Saved data entries
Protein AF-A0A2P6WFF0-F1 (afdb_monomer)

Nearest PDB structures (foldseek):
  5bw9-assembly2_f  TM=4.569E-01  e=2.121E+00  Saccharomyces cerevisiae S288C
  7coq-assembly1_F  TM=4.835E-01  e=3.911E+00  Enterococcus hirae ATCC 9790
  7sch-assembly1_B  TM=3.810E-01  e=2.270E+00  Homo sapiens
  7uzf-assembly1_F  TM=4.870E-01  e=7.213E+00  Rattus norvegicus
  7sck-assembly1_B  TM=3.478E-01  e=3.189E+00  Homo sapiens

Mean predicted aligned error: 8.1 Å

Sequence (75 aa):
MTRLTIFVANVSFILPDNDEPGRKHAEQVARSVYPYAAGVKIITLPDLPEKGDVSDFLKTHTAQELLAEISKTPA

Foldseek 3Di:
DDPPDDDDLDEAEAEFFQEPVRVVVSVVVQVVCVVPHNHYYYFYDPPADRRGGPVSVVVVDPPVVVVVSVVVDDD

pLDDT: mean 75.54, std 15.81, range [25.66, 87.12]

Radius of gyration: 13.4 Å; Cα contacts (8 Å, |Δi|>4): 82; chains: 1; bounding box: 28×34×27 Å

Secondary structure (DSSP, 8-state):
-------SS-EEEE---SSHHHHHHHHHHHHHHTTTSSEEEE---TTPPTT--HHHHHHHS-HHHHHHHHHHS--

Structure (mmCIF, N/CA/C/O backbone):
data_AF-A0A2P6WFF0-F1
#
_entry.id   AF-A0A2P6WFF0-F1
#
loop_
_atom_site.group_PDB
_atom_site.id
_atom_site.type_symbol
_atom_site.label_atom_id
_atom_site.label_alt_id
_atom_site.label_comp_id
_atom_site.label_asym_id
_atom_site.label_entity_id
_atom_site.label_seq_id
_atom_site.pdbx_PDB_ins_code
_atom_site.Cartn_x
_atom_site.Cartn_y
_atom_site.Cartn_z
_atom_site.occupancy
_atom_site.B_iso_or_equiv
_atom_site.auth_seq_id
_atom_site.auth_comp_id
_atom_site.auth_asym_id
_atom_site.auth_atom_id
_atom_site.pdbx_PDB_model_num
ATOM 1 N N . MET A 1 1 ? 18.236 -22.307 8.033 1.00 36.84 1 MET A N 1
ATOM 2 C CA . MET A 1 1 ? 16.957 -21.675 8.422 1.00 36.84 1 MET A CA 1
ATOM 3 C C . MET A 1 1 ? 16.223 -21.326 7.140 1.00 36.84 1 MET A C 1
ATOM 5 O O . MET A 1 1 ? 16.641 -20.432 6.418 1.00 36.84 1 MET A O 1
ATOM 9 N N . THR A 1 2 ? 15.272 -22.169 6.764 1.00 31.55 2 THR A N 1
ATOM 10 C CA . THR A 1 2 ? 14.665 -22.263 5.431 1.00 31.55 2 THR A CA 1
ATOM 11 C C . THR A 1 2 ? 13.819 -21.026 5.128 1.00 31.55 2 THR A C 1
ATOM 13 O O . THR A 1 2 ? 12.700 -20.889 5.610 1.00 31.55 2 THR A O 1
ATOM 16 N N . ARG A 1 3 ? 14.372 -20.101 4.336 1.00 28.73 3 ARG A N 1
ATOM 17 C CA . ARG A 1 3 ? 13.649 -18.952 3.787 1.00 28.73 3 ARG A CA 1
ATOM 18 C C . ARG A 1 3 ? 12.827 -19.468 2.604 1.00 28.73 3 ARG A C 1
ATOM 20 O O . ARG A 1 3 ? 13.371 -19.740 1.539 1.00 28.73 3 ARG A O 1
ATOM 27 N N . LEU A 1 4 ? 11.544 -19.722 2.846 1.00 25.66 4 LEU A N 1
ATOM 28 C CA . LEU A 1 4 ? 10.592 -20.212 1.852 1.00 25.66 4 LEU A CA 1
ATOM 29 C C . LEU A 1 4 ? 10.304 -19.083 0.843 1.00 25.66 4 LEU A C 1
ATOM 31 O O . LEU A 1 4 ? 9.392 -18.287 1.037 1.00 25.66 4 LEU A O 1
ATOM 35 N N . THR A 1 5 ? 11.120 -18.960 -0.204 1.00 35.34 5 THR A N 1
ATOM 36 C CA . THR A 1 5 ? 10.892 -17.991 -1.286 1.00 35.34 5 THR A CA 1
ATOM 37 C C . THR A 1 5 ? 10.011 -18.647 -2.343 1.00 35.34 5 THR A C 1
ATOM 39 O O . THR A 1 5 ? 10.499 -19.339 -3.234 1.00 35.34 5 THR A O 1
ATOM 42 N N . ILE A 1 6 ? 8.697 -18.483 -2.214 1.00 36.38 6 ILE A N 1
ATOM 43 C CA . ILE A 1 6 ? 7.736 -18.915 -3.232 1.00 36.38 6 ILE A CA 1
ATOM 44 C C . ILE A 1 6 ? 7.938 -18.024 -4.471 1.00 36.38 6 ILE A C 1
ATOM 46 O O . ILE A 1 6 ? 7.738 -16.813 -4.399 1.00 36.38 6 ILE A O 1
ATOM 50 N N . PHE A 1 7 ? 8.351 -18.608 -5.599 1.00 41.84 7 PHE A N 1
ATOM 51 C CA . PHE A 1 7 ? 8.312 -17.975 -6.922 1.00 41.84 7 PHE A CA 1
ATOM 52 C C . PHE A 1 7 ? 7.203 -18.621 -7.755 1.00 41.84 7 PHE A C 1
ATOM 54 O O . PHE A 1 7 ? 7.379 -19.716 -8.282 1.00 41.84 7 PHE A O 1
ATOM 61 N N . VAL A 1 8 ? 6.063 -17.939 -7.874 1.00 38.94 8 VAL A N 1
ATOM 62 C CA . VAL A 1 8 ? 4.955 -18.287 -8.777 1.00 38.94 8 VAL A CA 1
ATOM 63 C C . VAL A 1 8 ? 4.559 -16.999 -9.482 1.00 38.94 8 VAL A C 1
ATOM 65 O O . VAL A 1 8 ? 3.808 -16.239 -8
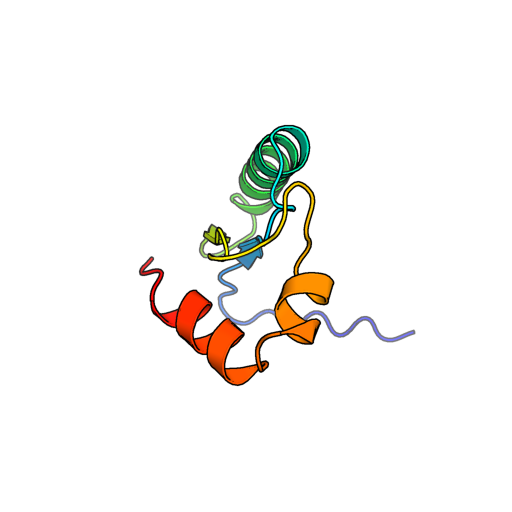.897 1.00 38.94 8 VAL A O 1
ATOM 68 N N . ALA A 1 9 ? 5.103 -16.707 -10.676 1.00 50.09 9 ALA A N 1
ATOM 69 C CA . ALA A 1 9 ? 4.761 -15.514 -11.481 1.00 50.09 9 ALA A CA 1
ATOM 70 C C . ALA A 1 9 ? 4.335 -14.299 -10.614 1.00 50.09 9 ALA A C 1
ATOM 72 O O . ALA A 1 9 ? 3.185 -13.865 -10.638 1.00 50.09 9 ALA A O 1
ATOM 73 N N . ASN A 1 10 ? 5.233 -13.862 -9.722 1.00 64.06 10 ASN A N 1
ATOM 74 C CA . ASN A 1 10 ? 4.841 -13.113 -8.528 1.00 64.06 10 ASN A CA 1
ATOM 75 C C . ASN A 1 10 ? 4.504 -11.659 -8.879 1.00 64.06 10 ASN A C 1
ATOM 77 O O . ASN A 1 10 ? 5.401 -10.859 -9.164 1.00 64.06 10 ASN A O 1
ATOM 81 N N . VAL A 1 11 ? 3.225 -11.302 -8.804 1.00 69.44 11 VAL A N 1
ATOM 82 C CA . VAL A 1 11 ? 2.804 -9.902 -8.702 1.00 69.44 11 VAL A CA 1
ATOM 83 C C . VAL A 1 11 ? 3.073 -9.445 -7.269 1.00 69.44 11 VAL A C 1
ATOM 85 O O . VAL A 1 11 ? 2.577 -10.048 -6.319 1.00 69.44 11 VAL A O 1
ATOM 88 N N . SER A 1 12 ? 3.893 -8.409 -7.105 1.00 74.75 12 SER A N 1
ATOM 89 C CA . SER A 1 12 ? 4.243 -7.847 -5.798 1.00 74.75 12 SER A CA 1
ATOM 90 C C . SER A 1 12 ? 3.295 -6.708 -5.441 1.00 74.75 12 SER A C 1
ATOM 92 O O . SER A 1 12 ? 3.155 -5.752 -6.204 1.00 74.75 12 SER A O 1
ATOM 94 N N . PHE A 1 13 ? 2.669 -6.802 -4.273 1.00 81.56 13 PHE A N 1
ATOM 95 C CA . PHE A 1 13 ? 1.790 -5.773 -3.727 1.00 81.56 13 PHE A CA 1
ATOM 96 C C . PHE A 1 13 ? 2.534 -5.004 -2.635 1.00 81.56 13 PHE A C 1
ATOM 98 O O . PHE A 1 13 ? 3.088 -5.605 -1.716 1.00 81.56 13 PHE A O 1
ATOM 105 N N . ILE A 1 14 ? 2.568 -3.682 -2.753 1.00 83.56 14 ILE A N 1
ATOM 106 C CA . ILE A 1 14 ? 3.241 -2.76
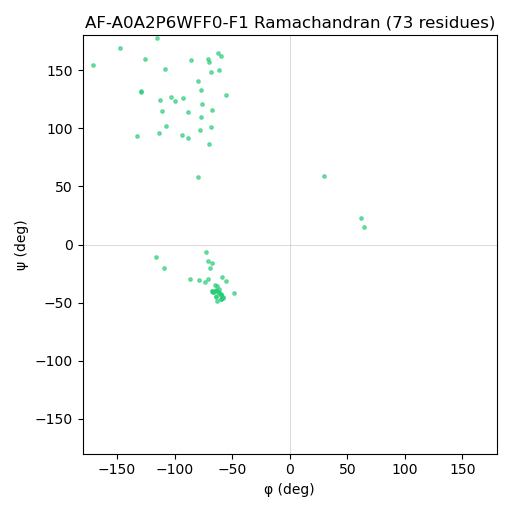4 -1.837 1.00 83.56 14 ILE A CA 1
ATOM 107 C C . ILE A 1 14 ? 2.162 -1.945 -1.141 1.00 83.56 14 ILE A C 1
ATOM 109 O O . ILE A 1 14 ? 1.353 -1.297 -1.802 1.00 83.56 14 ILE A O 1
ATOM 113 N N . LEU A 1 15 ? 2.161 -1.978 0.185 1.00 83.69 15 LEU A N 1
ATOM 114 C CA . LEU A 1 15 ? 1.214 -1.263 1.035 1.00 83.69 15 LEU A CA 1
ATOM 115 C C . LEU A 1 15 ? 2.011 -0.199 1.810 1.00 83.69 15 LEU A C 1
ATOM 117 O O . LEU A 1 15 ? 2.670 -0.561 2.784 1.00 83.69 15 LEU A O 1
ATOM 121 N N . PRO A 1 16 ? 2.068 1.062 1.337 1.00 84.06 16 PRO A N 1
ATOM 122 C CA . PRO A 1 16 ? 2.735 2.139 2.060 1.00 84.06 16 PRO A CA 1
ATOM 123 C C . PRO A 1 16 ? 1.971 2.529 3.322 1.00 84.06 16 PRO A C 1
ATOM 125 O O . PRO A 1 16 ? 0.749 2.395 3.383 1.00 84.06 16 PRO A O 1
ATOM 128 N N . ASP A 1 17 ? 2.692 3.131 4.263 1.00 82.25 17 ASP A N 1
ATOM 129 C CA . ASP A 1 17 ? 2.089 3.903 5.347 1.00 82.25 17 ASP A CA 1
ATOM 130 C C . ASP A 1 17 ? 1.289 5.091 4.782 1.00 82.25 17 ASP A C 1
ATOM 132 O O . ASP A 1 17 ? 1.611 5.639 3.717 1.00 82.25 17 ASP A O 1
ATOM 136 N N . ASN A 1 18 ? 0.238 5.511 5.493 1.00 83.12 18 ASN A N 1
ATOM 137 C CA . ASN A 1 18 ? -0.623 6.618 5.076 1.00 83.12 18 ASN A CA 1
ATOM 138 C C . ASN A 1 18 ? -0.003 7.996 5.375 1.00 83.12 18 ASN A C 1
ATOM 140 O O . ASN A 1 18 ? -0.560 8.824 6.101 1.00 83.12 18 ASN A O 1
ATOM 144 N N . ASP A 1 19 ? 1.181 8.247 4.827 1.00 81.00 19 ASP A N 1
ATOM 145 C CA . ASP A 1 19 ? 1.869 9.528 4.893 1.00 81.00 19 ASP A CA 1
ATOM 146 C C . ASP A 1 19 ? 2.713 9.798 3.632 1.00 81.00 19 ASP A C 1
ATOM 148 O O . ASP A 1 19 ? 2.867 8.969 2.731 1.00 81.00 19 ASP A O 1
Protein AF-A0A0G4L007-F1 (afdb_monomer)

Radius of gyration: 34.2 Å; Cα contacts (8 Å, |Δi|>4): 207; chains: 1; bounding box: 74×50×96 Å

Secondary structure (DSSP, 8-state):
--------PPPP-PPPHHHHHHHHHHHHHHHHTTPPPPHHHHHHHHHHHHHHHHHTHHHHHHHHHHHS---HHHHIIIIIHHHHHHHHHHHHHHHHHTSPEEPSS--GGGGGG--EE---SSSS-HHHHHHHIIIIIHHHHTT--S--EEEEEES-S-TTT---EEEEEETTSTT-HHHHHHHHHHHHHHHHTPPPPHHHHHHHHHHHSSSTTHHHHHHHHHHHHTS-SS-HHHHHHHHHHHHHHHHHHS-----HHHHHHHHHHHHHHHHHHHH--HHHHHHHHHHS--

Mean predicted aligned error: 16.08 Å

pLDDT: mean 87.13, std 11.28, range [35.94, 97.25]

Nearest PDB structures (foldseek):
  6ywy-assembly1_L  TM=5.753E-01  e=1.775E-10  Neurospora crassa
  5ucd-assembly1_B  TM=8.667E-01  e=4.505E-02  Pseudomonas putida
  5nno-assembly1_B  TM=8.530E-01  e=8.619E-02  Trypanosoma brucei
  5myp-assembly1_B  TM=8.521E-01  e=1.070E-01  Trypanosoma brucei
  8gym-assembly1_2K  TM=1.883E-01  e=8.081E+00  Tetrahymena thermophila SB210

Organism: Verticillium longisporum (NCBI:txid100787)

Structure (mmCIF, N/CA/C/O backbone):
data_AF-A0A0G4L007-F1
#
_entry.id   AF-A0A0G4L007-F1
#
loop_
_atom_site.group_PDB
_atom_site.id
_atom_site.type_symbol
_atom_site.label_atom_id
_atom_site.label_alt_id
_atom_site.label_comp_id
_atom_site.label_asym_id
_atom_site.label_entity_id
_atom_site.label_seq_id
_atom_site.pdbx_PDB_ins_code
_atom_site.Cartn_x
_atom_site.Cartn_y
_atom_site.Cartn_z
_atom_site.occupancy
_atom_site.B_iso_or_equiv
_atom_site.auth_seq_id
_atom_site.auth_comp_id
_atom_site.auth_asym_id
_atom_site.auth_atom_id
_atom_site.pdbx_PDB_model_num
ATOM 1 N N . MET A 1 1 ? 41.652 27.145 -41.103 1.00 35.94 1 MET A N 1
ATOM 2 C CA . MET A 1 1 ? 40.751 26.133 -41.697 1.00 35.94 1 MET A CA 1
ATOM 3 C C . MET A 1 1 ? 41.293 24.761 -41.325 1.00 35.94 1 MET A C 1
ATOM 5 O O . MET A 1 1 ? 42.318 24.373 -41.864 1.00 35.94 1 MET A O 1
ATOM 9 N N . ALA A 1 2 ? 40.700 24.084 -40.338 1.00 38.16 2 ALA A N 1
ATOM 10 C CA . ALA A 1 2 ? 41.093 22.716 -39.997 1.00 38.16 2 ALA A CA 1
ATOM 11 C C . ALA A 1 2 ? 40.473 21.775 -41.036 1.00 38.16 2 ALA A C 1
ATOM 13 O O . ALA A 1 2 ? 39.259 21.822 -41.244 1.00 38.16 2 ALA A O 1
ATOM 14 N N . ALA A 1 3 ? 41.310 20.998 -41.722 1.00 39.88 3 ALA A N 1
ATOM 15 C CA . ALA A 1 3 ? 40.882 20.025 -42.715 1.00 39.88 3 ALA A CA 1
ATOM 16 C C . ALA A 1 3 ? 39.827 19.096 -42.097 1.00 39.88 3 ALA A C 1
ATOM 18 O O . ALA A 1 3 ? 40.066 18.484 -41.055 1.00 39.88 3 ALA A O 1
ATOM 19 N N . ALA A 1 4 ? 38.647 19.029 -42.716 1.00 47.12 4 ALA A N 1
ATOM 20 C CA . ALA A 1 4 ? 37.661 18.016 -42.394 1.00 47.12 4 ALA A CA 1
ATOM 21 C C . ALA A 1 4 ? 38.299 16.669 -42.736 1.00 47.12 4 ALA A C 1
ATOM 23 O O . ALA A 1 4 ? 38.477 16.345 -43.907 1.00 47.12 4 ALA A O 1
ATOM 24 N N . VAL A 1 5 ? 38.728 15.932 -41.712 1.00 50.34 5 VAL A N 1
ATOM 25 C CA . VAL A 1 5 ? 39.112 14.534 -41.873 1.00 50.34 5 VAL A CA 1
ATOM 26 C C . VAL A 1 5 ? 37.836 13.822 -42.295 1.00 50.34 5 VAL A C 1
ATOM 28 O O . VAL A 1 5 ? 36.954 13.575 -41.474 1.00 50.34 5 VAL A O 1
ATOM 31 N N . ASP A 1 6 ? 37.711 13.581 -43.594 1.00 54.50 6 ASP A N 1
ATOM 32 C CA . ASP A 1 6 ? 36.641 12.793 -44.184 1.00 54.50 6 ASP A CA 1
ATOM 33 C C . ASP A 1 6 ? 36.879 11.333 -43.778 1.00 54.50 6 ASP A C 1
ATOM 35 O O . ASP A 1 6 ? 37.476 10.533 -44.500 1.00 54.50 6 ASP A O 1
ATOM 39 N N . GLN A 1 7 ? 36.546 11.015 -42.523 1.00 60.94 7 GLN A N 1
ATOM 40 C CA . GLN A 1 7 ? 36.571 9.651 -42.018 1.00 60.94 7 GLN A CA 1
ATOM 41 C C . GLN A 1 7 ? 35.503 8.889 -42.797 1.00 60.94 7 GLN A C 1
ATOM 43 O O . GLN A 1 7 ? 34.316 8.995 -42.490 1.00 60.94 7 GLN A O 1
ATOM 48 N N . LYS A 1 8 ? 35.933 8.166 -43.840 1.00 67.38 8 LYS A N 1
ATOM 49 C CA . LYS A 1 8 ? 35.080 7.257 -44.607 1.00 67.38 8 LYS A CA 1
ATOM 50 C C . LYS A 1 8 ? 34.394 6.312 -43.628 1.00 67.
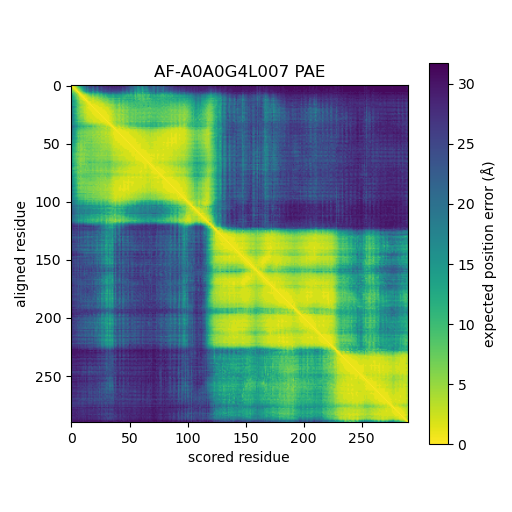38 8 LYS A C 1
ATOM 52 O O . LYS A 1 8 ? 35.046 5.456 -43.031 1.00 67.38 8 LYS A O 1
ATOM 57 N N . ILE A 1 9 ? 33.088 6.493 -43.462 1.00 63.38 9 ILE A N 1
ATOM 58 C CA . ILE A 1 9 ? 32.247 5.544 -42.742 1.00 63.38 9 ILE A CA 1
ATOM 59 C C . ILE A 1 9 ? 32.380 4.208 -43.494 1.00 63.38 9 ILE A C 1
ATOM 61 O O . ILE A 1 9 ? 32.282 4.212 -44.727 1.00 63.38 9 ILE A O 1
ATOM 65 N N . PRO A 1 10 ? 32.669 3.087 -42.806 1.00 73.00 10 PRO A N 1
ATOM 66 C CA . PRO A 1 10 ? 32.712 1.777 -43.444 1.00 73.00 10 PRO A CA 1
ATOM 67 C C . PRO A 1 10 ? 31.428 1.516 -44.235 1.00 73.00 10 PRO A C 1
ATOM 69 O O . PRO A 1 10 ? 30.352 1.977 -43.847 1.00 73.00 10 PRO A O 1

:: WHAT IS REQUIRED ::
Would you please copy exactly the part of the entries above that begins at the line containing "ATOM 1 N N . MET A 1 1 ? 41.652" and ends at the line containing "ATOM 24 N N", both lines included?

:: EXPECTED ANSWER ::
ATOM 1 N N . MET A 1 1 ? 41.652 27.145 -41.103 1.00 35.94 1 MET A N 1
ATOM 2 C CA . MET A 1 1 ? 40.751 26.133 -41.697 1.00 35.94 1 MET A CA 1
ATOM 3 C C . MET A 1 1 ? 41.293 24.761 -41.325 1.00 35.94 1 MET A C 1
ATOM 5 O O . MET A 1 1 ? 42.318 24.373 -41.864 1.00 35.94 1 MET A O 1
ATOM 9 N N . ALA A 1 2 ? 40.700 24.084 -40.338 1.00 38.16 2 ALA A N 1
ATOM 10 C CA . ALA A 1 2 ? 41.093 22.716 -39.997 1.00 38.16 2 ALA A CA 1
ATOM 11 C C . ALA A 1 2 ? 40.473 21.775 -41.036 1.00 38.16 2 ALA A C 1
ATOM 13 O O . ALA A 1 2 ? 39.259 21.822 -41.244 1.00 38.16 2 ALA A O 1
ATOM 14 N N . ALA A 1 3 ? 41.310 20.998 -41.722 1.00 39.88 3 ALA A N 1
ATOM 15 C CA . ALA A 1 3 ? 40.882 20.025 -42.715 1.00 39.88 3 ALA A CA 1
ATOM 16 C C . ALA A 1 3 ? 39.827 19.096 -42.097 1.00 39.88 3 ALA A C 1
ATOM 18 O O . ALA A 1 3 ? 40.066 18.484 -41.055 1.00 39.88 3 ALA A O 1
ATOM 19 N N . ALA A 1 4 ? 38.647 19.029 -42.716 1.00 47.12 4 ALA A N 1
ATOM 20 C CA . ALA A 1 4 ? 37.661 18.016 -42.394 1.00 47.12 4 ALA A CA 1
ATOM 21 C C . ALA A 1 4 ? 38.299 16.669 -42.736 1.00 47.12 4 ALA A C 1
ATOM 23 O O . ALA A 1 4 ? 38.477 16.345 -43.907 1.00 47.12 4 ALA A O 1
ATOM 24 N N . VAL A 1 5 ? 38.728 15.932 -41.712 1.00 50.34 5 VAL A N 1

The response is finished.